Jon Lamb
Hometown:
Granville, Ohio
Undergraduate Degree:
BS Plant Genetics and Breeding, Brigham Young University, Utah
Additional Degrees:
Ph.D in Biology, University of Missouri
Postdoctoral Experience:
Texas A&M University, College Station
Research Synopsis:
Double-strand breaks (DSBs) which occur from DNA damage are repaired by several distinct pathways in eukaryotic cells, including mechanisms that lead to chromosome rearrangements or deletions. These mechanisms include homologous recombination (HR), non-homologous end joining (NHEJ), and de novo telomere formation (DNTF). These various repair systems compete for access to broken chromosome ends. Much is known about HR and NHEJ DNA repair mechanisms but DNTF has not been extensively studied in higher eukaryotes. However, DNTF is a common occurrence in cancer cells where genome instability leads to gross chromosomal rearrangements.

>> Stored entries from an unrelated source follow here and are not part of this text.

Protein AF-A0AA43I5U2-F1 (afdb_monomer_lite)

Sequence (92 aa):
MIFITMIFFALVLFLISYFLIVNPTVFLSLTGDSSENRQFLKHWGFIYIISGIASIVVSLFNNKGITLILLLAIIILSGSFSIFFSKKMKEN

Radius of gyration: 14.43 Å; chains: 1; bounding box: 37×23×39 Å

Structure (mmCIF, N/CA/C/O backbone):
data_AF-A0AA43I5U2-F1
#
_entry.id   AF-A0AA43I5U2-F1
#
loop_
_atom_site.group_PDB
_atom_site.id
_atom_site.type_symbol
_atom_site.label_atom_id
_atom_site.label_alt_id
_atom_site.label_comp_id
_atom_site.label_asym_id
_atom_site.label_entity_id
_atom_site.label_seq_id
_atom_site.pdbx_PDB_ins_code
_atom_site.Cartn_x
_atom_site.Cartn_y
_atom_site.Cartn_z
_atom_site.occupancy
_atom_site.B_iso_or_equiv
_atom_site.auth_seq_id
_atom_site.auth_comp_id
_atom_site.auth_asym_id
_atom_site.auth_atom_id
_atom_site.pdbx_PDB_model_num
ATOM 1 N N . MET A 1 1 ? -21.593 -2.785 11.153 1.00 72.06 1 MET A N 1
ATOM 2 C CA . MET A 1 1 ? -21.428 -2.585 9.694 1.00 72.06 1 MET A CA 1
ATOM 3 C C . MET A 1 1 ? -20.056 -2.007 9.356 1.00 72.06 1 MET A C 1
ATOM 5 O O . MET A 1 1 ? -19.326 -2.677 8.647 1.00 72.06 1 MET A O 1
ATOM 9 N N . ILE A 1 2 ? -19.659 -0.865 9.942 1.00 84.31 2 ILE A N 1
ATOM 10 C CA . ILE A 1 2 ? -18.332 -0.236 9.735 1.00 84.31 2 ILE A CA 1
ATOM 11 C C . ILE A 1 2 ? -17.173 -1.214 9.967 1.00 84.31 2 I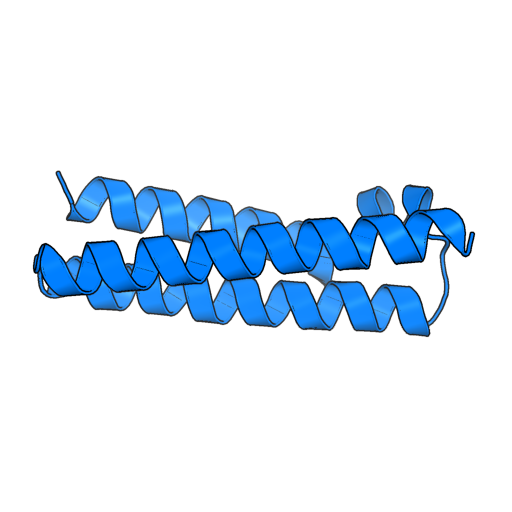LE A C 1
ATOM 13 O O . ILE A 1 2 ? -16.292 -1.315 9.124 1.00 84.31 2 ILE A O 1
ATOM 17 N N . PHE A 1 3 ? -17.215 -1.981 11.061 1.00 88.88 3 PHE A N 1
ATOM 18 C CA . PHE A 1 3 ? -16.207 -3.002 11.355 1.00 88.88 3 PHE A CA 1
ATOM 19 C C . PHE A 1 3 ? -15.991 -3.972 10.182 1.00 88.88 3 PHE A C 1
ATOM 21 O O . PHE A 1 3 ? -14.884 -4.096 9.675 1.00 88.88 3 PHE A O 1
ATOM 28 N N . ILE A 1 4 ? -17.071 -4.588 9.689 1.00 91.44 4 ILE A N 1
ATOM 29 C CA . ILE A 1 4 ? -17.027 -5.551 8.578 1.00 91.44 4 ILE A CA 1
ATOM 30 C C . ILE A 1 4 ? -16.468 -4.891 7.312 1.00 91.44 4 ILE A C 1
ATOM 32 O O . ILE A 1 4 ? -15.614 -5.470 6.649 1.00 91.44 4 ILE A O 1
ATOM 36 N N . THR A 1 5 ? -16.901 -3.665 7.001 1.00 90.00 5 THR A N 1
ATOM 37 C CA . THR A 1 5 ? -16.407 -2.908 5.842 1.00 90.00 5 THR A CA 1
ATOM 38 C C . THR A 1 5 ? -14.901 -2.659 5.920 1.00 90.00 5 THR A C 1
ATOM 40 O O . THR A 1 5 ? -14.200 -2.850 4.931 1.00 90.00 5 THR A O 1
ATOM 43 N N . MET A 1 6 ? -14.392 -2.270 7.090 1.00 94.06 6 MET A N 1
ATOM 44 C CA . MET A 1 6 ? -12.969 -1.980 7.280 1.00 94.06 6 MET A CA 1
ATOM 45 C C . MET A 1 6 ? -12.104 -3.240 7.255 1.00 94.06 6 MET A C 1
ATOM 47 O O . MET A 1 6 ? -11.017 -3.216 6.683 1.00 94.06 6 MET A O 1
ATOM 51 N N . ILE A 1 7 ? -12.597 -4.351 7.807 1.00 94.62 7 ILE A N 1
ATOM 52 C CA . ILE A 1 7 ? -11.922 -5.651 7.707 1.00 94.62 7 ILE A CA 1
ATOM 53 C C . ILE A 1 7 ? -11.871 -6.128 6.253 1.00 94.62 7 ILE A C 1
ATOM 55 O O . ILE A 1 7 ? -10.825 -6.583 5.796 1.00 94.62 7 ILE A O 1
ATOM 59 N N . PHE A 1 8 ? -12.965 -5.974 5.504 1.00 93.75 8 PHE A N 1
ATOM 60 C CA . PHE A 1 8 ? -12.980 -6.292 4.079 1.00 93.75 8 PHE A CA 1
ATOM 61 C C . PHE A 1 8 ? -11.960 -5.445 3.302 1.00 93.75 8 PHE A C 1
ATOM 63 O O . PHE A 1 8 ? -11.174 -5.988 2.528 1.00 93.75 8 PHE A O 1
ATOM 70 N N . PHE A 1 9 ? -11.907 -4.135 3.559 1.00 93.62 9 PHE A N 1
ATOM 71 C CA . PHE A 1 9 ? -10.910 -3.248 2.953 1.00 93.62 9 PHE A CA 1
ATOM 72 C C . PHE A 1 9 ? -9.477 -3.661 3.293 1.00 93.62 9 PHE A C 1
ATOM 74 O O . PHE A 1 9 ? -8.636 -3.723 2.400 1.00 93.62 9 PHE A O 1
ATOM 81 N N . ALA A 1 10 ? -9.202 -3.986 4.558 1.00 96.69 10 ALA A N 1
ATOM 82 C CA . ALA A 1 10 ? -7.891 -4.466 4.979 1.00 96.69 10 ALA A CA 1
ATOM 83 C C . ALA A 1 10 ? -7.481 -5.726 4.205 1.00 96.69 10 ALA A C 1
ATOM 85 O O . ALA A 1 10 ? -6.359 -5.808 3.713 1.00 96.69 10 ALA A O 1
ATOM 86 N N . LEU A 1 11 ? -8.406 -6.675 4.039 1.00 97.50 11 LEU A N 1
ATOM 87 C CA . LEU A 1 11 ? -8.158 -7.915 3.307 1.00 97.50 11 LEU A CA 1
ATOM 88 C C . LEU A 1 11 ? -7.845 -7.654 1.829 1.00 97.50 11 LEU A C 1
ATOM 90 O O . LEU A 1 11 ? -6.889 -8.220 1.302 1.00 97.50 11 LEU A O 1
ATOM 94 N N . VAL A 1 12 ? -8.594 -6.759 1.178 1.00 96.50 12 VAL A N 1
ATOM 95 C CA . VAL A 1 12 ? -8.316 -6.342 -0.206 1.00 96.50 12 VAL A CA 1
ATOM 96 C C . VAL A 1 12 ? -6.940 -5.682 -0.312 1.00 96.50 12 VAL A C 1
ATOM 98 O O . VAL A 1 12 ? -6.164 -6.032 -1.200 1.00 96.50 12 VAL A O 1
ATOM 101 N N . LEU A 1 13 ? -6.603 -4.774 0.606 1.00 96.94 13 LEU A N 1
ATOM 102 C CA . LEU A 1 13 ? -5.300 -4.105 0.619 1.00 96.94 13 LEU A CA 1
ATOM 103 C C . LEU A 1 13 ? -4.151 -5.100 0.804 1.00 96.94 13 LEU A C 1
ATOM 105 O O . LEU A 1 13 ? -3.172 -5.029 0.068 1.00 96.94 13 LEU A O 1
ATOM 109 N N . PHE A 1 14 ? -4.286 -6.066 1.713 1.00 97.50 14 PHE A N 1
ATOM 110 C CA . PHE A 1 14 ? -3.279 -7.111 1.892 1.00 97.50 14 PHE A CA 1
ATOM 111 C C . PHE A 1 14 ? -3.146 -8.021 0.675 1.00 97.50 14 PHE A C 1
ATOM 113 O O . PHE A 1 14 ? -2.027 -8.390 0.317 1.00 97.50 14 PHE A O 1
ATOM 120 N N . LEU A 1 15 ? -4.256 -8.356 0.016 1.00 96.25 15 LEU A N 1
ATOM 121 C CA . LEU A 1 15 ? -4.226 -9.141 -1.214 1.00 96.25 15 LEU A CA 1
ATOM 122 C C . LEU A 1 15 ? -3.469 -8.393 -2.318 1.00 96.25 15 LEU A C 1
ATOM 124 O O . LEU A 1 15 ? -2.593 -8.963 -2.966 1.00 96.25 15 LEU A O 1
ATOM 128 N N . ILE A 1 16 ? -3.751 -7.101 -2.489 1.00 95.12 16 ILE A N 1
ATOM 129 C CA . ILE A 1 1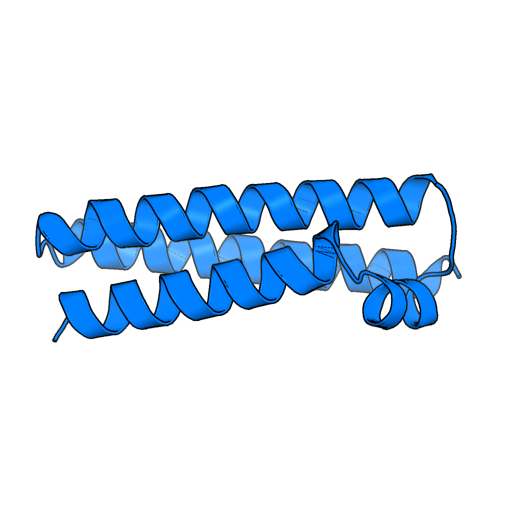6 ? -3.041 -6.240 -3.439 1.00 95.12 16 ILE A CA 1
ATOM 130 C C . ILE A 1 16 ? -1.550 -6.184 -3.075 1.00 95.12 16 ILE A C 1
ATOM 132 O O . ILE A 1 16 ? -0.706 -6.502 -3.911 1.00 95.12 16 ILE A O 1
ATOM 136 N N . SER A 1 17 ? -1.202 -5.890 -1.819 1.00 95.75 17 SER A N 1
ATOM 137 C CA . SER A 1 17 ? 0.187 -5.895 -1.340 1.00 95.75 17 SER A CA 1
ATOM 138 C C . SER A 1 17 ? 0.925 -7.199 -1.622 1.00 95.75 17 SER A C 1
ATOM 140 O O . SER A 1 17 ? 2.092 -7.167 -2.016 1.00 95.75 17 SER A O 1
ATOM 142 N N . TYR A 1 18 ? 0.260 -8.339 -1.431 1.00 95.19 18 TYR A N 1
ATOM 143 C CA . TYR A 1 18 ? 0.829 -9.651 -1.716 1.00 95.19 18 TYR A CA 1
ATOM 144 C C . TYR A 1 18 ? 1.223 -9.775 -3.191 1.00 95.19 18 TYR A C 1
ATOM 146 O O . TYR A 1 18 ? 2.347 -10.182 -3.494 1.00 95.19 18 TYR A O 1
ATOM 154 N N . PHE A 1 19 ? 0.354 -9.351 -4.111 1.00 94.25 19 PHE A N 1
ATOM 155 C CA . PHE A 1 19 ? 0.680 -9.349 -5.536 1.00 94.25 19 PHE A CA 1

My work in the Shippen lab includes developing a system to cause DNTF in order to study the genetic requirements of this process. One approach to inducing DNTF is to transform plants with a transgene containing a telomere repeat array. When the transgene is integrated into the genome, the telomere repeat array can become a telomere. If this happens, the rest of the chromosome distal to the integration site is lost and a truncated chromosome is produced. Pierre Kobrossly, an undergraduate worker in the lab, and myself have recovered several truncated chromosomes resulting form DNTF. We have found that more than 20% of lines transformed with the telomere repeat array contain DNTF events. We are currently characterizing several of the truncation events and are developing high throughput methods to screen for DNTF events.

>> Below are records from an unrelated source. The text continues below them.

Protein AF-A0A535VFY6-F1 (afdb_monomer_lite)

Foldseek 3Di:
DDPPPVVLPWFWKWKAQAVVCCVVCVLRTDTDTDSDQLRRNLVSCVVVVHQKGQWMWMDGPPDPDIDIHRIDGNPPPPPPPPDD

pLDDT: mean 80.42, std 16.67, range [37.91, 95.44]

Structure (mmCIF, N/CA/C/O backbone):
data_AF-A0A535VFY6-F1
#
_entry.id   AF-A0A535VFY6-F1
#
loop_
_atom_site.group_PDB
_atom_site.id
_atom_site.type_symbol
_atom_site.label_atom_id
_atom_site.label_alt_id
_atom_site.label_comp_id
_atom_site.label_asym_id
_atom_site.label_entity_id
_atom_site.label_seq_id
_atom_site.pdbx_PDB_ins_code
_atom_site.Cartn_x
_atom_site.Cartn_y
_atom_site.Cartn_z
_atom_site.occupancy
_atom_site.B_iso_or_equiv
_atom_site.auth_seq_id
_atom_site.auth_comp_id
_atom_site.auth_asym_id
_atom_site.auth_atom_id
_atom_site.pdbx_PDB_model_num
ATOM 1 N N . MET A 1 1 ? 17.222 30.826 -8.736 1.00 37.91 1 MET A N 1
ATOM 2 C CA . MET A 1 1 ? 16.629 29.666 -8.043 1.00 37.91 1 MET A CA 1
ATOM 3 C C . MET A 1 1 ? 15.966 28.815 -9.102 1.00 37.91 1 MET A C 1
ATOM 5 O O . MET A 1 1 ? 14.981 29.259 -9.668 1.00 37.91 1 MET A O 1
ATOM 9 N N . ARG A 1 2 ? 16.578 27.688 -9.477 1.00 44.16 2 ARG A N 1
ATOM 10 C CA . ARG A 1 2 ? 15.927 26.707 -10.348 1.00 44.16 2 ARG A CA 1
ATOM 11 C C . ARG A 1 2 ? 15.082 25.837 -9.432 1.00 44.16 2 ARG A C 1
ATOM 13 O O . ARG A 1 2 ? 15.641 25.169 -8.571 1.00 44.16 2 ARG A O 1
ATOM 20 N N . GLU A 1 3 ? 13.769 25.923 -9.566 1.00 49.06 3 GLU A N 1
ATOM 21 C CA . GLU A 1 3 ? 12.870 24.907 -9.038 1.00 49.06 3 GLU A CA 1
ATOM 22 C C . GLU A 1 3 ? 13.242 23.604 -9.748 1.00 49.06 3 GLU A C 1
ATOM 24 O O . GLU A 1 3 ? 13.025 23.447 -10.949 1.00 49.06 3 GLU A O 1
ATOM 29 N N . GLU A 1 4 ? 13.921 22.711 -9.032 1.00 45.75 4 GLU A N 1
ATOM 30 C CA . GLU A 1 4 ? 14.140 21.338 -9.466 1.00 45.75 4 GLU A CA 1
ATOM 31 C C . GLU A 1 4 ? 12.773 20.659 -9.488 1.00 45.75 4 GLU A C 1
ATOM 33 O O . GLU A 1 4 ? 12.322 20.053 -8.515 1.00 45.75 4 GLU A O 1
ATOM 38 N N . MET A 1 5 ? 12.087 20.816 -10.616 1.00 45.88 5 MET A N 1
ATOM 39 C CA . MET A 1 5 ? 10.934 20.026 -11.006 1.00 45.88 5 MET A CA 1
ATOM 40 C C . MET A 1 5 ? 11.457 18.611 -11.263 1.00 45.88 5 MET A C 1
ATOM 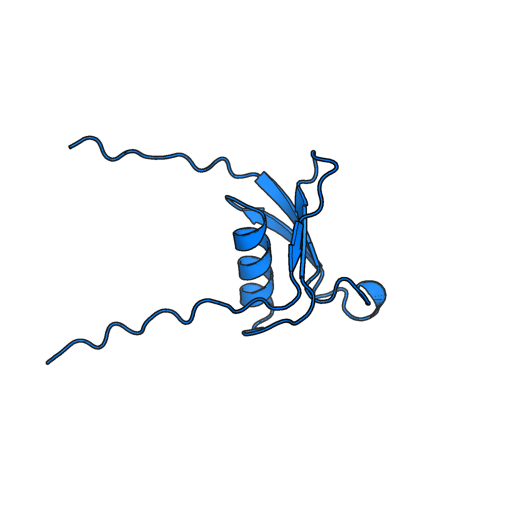42 O O . MET A 1 5 ? 11.695 18.191 -12.390 1.00 45.88 5 MET A O 1
ATOM 46 N N . ASN A 1 6 ? 11.755 17.908 -10.171 1.00 48.56 6 ASN A N 1
ATOM 47 C CA . ASN A 1 6 ? 12.017 16.486 -10.161 1.00 48.56 6 ASN A CA 1
ATOM 48 C C . ASN A 1 6 ? 10.689 15.846 -10.567 1.00 48.56 6 ASN A C 1
ATOM 50 O O . ASN A 1 6 ? 9.837 15.597 -9.711 1.00 48.56 6 ASN A O 1
ATOM 54 N N . GLU A 1 7 ? 10.473 15.701 -11.876 1.00 53.25 7 GLU A N 1
ATOM 55 C CA . G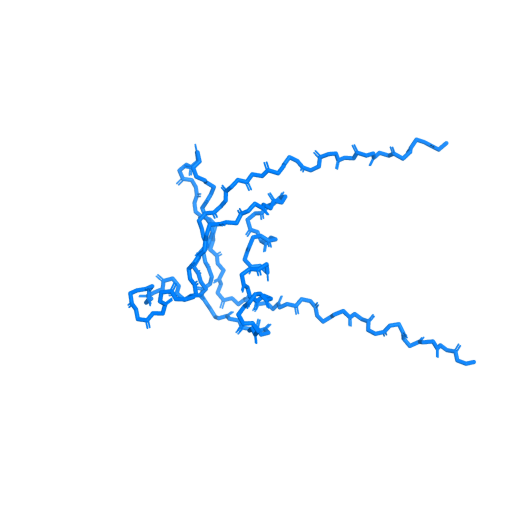LU A 1 7 ? 9.422 14.875 -12.457 1.00 53.25 7 GLU A CA 1
ATOM 56 C C . GLU A 1 7 ? 9.612 13.481 -11.874 1.00 53.25 7 GLU A C 1
ATOM 58 O O . GLU A 1 7 ? 10.375 12.656 -12.376 1.00 53.25 7 GLU A O 1
ATOM 63 N N . ARG A 1 8 ? 8.992 13.237 -10.719 1.00 62.28 8 ARG A N 1
ATOM 64 C CA . ARG A 1 8 ? 9.026 11.926 -10.100 1.00 62.28 8 ARG A CA 1
ATOM 65 C C . ARG A 1 8 ? 8.310 11.017 -11.078 1.00 62.28 8 ARG A C 1
ATOM 67 O O . ARG A 1 8 ? 7.098 11.140 -11.229 1.00 62.28 8 ARG A O 1
ATOM 74 N N . VAL A 1 9 ? 9.076 10.170 -11.759 1.00 72.06 9 VAL A N 1
ATOM 75 C CA . VAL A 1 9 ? 8.570 9.243 -12.769 1.00 72.06 9 VAL A CA 1
ATOM 76 C C . VAL A 1 9 ? 7.362 8.519 -12.187 1.00 72.06 9 VAL A C 1
ATOM 78 O O . VAL A 1 9 ? 7.491 7.761 -11.225 1.00 72.06 9 VAL A O 1
ATOM 81 N N . ILE A 1 10 ? 6.185 8.813 -12.736 1.00 83.12 10 ILE A N 1
ATOM 82 C CA . ILE A 1 10 ? 4.941 8.172 -12.330 1.00 83.12 10 ILE A CA 1
ATOM 83 C C . ILE A 1 10 ? 4.963 6.763 -12.914 1.00 83.12 10 ILE A C 1
ATOM 85 O O . ILE A 1 10 ? 5.093 6.583 -14.123 1.00 83.12 10 ILE A O 1
ATOM 89 N N . GLN A 1 11 ? 4.863 5.766 -12.043 1.00 90.69 11 GLN A N 1
ATOM 90 C CA . GLN A 1 11 ? 4.874 4.350 -12.396 1.00 90.69 11 GLN A CA 1
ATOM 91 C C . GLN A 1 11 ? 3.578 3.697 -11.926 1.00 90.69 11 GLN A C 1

Most chromosome deletions in Arabidopsis can not be transmitted through the gametophytic generation (the egg or pollen) so most chromosome truncation resulting form DNTF can not be recovered in a diploid organism. To overcome this difficulty, we transformed tetraploid plants so that the genetic buffering provided by the extra chromosome copies allows for recovery of DNTF products. To test the genetic requirements of DNTF, we will transform tetraploids with mutations in various genes involved in telomere maintenance. Then the frequency of DNTF events compared to a standard transgene insertion will be compared to wild-type levels. We will first transform plants that lack a functional telomerase to see if transgenic telomere repeat array mediated DNTF requires telomerase extension. We have also generated tetraploid lines with mutations in Lig4, a gene involved in double-strand break repair, and TBP1, a telomere double-strand binding protein. We predict that DNTF events will increase in frequency in the Lig4 background because other DNA repair pathways are less efficient. In the TBP1 background, the DNTF frequency is predicted to decrease. Additional tetraploid lines will be generated and transformed.